Task
Below are the entries; state how many of their lines contain the string "like", and nothing more.

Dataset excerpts

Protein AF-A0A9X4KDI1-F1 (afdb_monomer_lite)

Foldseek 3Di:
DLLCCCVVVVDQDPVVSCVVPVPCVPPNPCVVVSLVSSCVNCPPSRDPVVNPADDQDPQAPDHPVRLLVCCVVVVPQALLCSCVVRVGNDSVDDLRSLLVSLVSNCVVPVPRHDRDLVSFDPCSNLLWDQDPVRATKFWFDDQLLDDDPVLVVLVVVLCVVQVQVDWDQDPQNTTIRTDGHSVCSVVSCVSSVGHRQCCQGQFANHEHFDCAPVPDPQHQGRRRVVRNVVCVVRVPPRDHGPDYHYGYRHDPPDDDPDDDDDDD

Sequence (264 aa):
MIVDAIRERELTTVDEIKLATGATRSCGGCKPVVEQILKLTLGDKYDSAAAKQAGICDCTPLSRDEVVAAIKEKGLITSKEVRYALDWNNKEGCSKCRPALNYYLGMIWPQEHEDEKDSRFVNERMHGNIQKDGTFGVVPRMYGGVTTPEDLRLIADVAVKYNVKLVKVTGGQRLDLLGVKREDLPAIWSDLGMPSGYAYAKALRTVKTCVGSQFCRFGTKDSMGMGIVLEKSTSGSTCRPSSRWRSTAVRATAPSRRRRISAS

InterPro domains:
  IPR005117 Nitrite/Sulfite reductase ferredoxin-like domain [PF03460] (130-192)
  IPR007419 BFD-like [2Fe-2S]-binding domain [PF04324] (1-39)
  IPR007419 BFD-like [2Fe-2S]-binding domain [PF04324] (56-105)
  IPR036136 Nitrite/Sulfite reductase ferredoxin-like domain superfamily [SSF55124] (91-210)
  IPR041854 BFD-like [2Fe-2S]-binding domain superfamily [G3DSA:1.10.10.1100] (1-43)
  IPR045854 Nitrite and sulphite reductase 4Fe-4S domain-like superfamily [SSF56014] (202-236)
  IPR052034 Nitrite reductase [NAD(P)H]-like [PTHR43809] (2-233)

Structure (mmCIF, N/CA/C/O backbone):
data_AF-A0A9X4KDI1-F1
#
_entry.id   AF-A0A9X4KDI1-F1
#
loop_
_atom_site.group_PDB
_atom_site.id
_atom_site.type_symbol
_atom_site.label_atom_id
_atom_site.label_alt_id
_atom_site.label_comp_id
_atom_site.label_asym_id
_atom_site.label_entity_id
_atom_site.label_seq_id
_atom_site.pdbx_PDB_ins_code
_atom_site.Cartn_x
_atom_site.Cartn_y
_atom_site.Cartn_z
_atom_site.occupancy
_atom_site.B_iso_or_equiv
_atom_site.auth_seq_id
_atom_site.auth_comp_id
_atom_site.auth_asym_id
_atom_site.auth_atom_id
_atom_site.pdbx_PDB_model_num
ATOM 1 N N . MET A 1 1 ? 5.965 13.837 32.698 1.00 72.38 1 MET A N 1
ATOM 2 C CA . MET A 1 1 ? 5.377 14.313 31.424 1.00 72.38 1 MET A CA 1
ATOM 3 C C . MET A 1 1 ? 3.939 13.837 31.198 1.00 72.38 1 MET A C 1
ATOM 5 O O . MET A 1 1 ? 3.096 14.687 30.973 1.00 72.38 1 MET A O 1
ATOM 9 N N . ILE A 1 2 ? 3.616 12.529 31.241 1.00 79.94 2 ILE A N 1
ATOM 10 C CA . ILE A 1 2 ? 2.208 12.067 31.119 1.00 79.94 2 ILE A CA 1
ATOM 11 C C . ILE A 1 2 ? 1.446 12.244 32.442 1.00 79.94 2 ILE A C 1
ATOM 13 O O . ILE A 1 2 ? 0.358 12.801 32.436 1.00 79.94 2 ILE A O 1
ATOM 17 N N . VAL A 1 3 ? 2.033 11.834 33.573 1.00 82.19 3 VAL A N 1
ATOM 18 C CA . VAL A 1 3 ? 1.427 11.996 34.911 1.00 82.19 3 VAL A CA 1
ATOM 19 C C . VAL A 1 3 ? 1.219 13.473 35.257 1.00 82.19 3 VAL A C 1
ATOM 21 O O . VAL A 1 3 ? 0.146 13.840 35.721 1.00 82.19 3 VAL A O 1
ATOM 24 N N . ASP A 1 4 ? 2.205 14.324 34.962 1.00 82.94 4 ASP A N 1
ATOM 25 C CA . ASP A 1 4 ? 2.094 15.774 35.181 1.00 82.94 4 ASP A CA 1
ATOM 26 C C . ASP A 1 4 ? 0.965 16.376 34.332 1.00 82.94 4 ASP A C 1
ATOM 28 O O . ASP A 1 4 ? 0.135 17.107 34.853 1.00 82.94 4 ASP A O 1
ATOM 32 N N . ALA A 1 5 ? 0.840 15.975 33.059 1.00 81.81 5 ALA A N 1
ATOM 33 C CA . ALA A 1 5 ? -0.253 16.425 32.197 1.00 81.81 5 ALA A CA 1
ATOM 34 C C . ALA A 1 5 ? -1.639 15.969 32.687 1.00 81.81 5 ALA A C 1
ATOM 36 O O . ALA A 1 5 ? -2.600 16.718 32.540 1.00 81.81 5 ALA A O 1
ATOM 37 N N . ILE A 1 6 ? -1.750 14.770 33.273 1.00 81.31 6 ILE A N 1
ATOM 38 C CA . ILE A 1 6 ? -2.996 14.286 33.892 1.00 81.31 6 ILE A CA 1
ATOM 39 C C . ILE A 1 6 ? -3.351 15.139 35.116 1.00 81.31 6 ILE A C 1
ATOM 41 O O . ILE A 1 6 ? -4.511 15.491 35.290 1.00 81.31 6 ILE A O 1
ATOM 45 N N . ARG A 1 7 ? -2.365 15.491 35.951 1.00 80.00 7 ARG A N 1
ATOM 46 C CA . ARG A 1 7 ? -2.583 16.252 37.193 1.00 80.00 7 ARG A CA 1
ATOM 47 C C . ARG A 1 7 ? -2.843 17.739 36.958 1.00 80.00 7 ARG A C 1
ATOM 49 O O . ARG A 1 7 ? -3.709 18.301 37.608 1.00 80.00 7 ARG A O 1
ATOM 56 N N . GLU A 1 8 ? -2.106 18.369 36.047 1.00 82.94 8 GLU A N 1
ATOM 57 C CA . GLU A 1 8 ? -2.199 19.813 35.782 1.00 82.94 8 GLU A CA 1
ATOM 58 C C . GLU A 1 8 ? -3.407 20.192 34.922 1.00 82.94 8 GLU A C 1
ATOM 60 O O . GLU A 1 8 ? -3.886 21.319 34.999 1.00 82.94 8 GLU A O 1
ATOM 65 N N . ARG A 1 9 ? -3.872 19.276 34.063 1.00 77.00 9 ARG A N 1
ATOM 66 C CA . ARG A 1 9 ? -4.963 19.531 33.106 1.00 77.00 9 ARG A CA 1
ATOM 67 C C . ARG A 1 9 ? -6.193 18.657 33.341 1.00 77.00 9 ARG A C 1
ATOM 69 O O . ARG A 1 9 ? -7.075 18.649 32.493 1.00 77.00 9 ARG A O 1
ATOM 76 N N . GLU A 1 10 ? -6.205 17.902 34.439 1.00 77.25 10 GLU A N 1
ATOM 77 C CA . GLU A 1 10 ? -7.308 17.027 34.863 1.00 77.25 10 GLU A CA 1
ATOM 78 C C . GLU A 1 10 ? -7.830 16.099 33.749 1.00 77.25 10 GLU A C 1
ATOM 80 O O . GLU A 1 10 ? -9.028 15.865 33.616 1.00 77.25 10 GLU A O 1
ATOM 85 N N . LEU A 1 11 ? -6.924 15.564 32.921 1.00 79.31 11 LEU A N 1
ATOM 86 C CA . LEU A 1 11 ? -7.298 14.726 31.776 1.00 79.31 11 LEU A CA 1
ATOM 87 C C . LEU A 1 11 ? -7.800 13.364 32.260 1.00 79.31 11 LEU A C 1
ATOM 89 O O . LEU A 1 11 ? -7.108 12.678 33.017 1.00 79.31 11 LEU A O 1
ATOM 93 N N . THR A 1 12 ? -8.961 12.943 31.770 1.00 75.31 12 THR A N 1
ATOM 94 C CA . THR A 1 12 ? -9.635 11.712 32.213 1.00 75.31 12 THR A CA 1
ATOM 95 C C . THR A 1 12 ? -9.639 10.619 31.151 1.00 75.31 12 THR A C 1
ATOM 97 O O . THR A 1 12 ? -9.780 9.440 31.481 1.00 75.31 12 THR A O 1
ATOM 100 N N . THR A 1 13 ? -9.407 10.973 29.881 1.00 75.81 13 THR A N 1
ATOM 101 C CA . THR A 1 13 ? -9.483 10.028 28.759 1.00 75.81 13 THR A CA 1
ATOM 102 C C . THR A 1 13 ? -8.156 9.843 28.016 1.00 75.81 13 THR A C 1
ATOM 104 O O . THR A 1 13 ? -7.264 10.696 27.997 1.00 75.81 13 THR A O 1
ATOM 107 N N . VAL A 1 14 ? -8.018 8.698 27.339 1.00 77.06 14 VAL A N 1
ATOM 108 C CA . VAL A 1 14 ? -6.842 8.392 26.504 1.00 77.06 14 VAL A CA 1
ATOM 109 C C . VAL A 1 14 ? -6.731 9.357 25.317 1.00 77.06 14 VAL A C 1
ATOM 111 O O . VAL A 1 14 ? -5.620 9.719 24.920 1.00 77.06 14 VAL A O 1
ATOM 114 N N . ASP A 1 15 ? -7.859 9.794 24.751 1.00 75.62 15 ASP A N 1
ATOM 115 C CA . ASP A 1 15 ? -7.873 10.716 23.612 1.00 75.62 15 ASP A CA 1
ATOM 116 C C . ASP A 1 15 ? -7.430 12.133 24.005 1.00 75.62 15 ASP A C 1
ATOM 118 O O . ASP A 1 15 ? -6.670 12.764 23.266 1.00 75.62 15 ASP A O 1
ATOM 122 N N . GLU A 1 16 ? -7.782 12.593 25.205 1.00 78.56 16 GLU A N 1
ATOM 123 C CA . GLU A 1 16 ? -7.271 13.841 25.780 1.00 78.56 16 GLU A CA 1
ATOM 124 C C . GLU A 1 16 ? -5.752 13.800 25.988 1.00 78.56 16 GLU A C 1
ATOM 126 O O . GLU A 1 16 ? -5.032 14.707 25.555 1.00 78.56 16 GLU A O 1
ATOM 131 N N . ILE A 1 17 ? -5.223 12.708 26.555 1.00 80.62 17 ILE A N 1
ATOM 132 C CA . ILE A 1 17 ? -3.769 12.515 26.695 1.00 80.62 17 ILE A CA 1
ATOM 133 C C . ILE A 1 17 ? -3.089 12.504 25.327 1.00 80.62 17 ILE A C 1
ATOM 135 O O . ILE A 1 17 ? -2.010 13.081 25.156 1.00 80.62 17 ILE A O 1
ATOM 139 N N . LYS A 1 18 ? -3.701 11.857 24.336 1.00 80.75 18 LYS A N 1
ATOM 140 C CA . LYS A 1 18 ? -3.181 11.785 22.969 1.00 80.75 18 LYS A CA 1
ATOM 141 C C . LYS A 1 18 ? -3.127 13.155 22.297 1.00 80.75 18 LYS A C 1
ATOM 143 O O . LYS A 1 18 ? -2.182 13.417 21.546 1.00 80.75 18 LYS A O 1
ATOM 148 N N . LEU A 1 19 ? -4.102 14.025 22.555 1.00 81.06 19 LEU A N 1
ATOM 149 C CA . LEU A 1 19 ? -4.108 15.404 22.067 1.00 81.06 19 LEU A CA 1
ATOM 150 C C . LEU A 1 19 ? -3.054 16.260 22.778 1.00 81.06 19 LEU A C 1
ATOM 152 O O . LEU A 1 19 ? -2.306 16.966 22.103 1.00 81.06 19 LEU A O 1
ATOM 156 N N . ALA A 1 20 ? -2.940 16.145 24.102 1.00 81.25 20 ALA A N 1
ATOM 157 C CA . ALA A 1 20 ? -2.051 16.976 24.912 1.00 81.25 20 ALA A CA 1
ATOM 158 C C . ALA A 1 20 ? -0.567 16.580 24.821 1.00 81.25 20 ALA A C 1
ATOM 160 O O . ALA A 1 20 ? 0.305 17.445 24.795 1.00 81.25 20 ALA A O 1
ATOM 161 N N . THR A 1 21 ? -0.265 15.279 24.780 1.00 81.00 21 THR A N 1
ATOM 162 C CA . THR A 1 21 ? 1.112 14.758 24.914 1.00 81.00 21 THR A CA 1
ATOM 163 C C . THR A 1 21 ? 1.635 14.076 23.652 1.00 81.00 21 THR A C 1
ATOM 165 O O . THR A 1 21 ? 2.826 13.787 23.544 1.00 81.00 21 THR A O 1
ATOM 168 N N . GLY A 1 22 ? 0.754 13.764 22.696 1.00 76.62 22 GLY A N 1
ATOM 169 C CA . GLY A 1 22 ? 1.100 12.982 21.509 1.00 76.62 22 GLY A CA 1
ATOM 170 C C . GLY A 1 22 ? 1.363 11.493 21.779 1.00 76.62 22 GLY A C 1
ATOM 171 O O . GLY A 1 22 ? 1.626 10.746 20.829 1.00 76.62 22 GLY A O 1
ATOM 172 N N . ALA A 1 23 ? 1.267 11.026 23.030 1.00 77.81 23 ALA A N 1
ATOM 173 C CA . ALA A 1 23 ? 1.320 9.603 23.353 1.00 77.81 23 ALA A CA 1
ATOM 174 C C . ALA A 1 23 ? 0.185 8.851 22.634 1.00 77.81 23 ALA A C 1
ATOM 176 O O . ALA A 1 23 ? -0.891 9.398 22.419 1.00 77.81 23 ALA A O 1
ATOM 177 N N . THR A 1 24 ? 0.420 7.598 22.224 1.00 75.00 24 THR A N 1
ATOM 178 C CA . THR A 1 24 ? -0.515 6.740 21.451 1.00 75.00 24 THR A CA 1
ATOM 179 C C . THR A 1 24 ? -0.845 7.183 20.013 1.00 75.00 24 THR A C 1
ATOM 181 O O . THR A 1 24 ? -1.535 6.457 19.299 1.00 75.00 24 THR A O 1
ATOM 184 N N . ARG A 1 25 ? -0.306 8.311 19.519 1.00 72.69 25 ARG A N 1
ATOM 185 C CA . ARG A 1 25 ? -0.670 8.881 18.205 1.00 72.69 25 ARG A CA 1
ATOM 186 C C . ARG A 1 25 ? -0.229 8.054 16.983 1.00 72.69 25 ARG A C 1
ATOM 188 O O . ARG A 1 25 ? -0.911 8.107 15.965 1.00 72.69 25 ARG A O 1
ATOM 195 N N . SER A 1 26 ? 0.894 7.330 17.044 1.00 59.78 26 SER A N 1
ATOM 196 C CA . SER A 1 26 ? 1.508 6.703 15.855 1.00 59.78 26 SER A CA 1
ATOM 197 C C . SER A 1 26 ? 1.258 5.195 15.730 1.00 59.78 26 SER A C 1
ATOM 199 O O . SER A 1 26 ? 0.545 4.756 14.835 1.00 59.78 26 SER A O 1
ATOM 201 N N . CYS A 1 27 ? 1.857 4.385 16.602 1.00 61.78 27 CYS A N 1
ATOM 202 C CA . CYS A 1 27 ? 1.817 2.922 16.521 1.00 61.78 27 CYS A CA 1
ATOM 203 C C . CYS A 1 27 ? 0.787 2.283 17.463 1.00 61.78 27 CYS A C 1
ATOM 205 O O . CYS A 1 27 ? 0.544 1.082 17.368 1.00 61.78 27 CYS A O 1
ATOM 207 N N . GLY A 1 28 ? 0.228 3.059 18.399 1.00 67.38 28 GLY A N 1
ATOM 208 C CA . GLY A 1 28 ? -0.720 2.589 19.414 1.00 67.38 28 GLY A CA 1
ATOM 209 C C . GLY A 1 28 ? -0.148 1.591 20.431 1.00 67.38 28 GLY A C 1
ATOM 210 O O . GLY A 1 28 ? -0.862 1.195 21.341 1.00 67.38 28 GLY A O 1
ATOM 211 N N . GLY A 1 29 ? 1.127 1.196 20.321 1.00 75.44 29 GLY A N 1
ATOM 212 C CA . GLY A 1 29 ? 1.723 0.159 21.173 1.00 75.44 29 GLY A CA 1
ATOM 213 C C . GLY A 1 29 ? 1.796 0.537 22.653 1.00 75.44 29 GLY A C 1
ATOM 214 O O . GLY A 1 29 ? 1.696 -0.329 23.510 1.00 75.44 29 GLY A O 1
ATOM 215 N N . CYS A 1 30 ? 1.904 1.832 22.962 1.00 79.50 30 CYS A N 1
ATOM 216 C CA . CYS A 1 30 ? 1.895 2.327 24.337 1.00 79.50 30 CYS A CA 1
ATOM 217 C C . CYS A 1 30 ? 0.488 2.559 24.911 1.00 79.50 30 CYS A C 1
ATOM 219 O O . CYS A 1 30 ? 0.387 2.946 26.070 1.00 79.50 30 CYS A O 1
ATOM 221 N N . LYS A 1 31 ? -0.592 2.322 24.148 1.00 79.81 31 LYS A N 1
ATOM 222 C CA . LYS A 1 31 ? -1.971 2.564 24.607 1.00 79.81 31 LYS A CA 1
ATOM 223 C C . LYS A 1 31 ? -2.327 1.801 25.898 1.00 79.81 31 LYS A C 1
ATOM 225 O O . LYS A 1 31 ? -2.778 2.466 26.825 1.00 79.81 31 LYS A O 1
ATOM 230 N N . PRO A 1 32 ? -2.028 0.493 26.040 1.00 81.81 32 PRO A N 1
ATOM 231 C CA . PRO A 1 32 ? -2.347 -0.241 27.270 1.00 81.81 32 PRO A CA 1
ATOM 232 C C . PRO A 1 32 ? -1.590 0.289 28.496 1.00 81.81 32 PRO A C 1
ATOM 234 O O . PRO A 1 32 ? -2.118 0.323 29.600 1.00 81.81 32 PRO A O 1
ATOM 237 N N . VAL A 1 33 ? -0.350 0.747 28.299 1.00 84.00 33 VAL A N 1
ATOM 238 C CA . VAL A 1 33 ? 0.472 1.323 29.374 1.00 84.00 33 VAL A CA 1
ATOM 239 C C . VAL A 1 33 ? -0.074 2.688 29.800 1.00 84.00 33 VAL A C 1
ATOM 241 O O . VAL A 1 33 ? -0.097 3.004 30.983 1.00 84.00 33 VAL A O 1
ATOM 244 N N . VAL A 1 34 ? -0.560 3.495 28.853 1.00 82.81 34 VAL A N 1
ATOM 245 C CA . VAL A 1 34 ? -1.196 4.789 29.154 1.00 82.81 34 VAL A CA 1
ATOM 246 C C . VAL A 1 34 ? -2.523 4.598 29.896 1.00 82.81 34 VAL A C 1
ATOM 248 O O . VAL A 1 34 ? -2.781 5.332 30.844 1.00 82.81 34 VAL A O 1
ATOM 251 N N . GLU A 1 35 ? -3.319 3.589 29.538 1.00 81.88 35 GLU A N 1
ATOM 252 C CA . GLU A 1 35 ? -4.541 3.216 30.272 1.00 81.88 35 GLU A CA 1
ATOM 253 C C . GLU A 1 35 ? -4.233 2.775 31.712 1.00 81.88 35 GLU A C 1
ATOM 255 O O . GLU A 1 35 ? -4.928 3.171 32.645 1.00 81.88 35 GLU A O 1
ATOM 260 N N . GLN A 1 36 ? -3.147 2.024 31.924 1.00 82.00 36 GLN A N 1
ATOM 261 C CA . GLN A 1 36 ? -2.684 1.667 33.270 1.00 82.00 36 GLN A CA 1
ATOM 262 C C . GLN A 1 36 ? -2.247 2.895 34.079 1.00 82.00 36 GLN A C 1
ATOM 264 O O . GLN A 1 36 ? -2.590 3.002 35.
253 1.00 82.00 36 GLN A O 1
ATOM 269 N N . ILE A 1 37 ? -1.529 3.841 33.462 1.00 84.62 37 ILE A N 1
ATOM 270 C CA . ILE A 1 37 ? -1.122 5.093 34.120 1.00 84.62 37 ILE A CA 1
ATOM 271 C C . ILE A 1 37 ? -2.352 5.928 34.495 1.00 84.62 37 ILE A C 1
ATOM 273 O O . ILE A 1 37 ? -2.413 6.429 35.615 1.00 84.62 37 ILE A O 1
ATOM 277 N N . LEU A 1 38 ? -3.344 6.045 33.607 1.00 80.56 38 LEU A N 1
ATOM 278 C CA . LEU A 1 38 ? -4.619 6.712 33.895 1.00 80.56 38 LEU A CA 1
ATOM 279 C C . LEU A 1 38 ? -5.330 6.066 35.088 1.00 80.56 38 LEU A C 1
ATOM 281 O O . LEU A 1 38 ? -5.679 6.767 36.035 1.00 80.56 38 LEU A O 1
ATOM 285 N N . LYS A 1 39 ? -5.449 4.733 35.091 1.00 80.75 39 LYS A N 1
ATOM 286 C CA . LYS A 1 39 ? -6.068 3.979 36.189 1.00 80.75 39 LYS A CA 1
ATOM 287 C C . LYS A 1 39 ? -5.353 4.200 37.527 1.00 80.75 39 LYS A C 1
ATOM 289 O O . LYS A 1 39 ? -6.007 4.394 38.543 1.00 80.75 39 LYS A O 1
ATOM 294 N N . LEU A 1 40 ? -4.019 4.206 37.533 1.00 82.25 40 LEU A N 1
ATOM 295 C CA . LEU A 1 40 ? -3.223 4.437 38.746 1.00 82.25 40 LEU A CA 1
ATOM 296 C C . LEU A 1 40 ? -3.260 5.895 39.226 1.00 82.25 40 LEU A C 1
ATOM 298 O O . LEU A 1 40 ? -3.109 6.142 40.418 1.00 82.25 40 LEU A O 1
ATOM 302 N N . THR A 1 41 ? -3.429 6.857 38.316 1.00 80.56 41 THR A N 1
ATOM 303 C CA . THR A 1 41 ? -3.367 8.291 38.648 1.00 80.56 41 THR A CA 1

Problem solution
7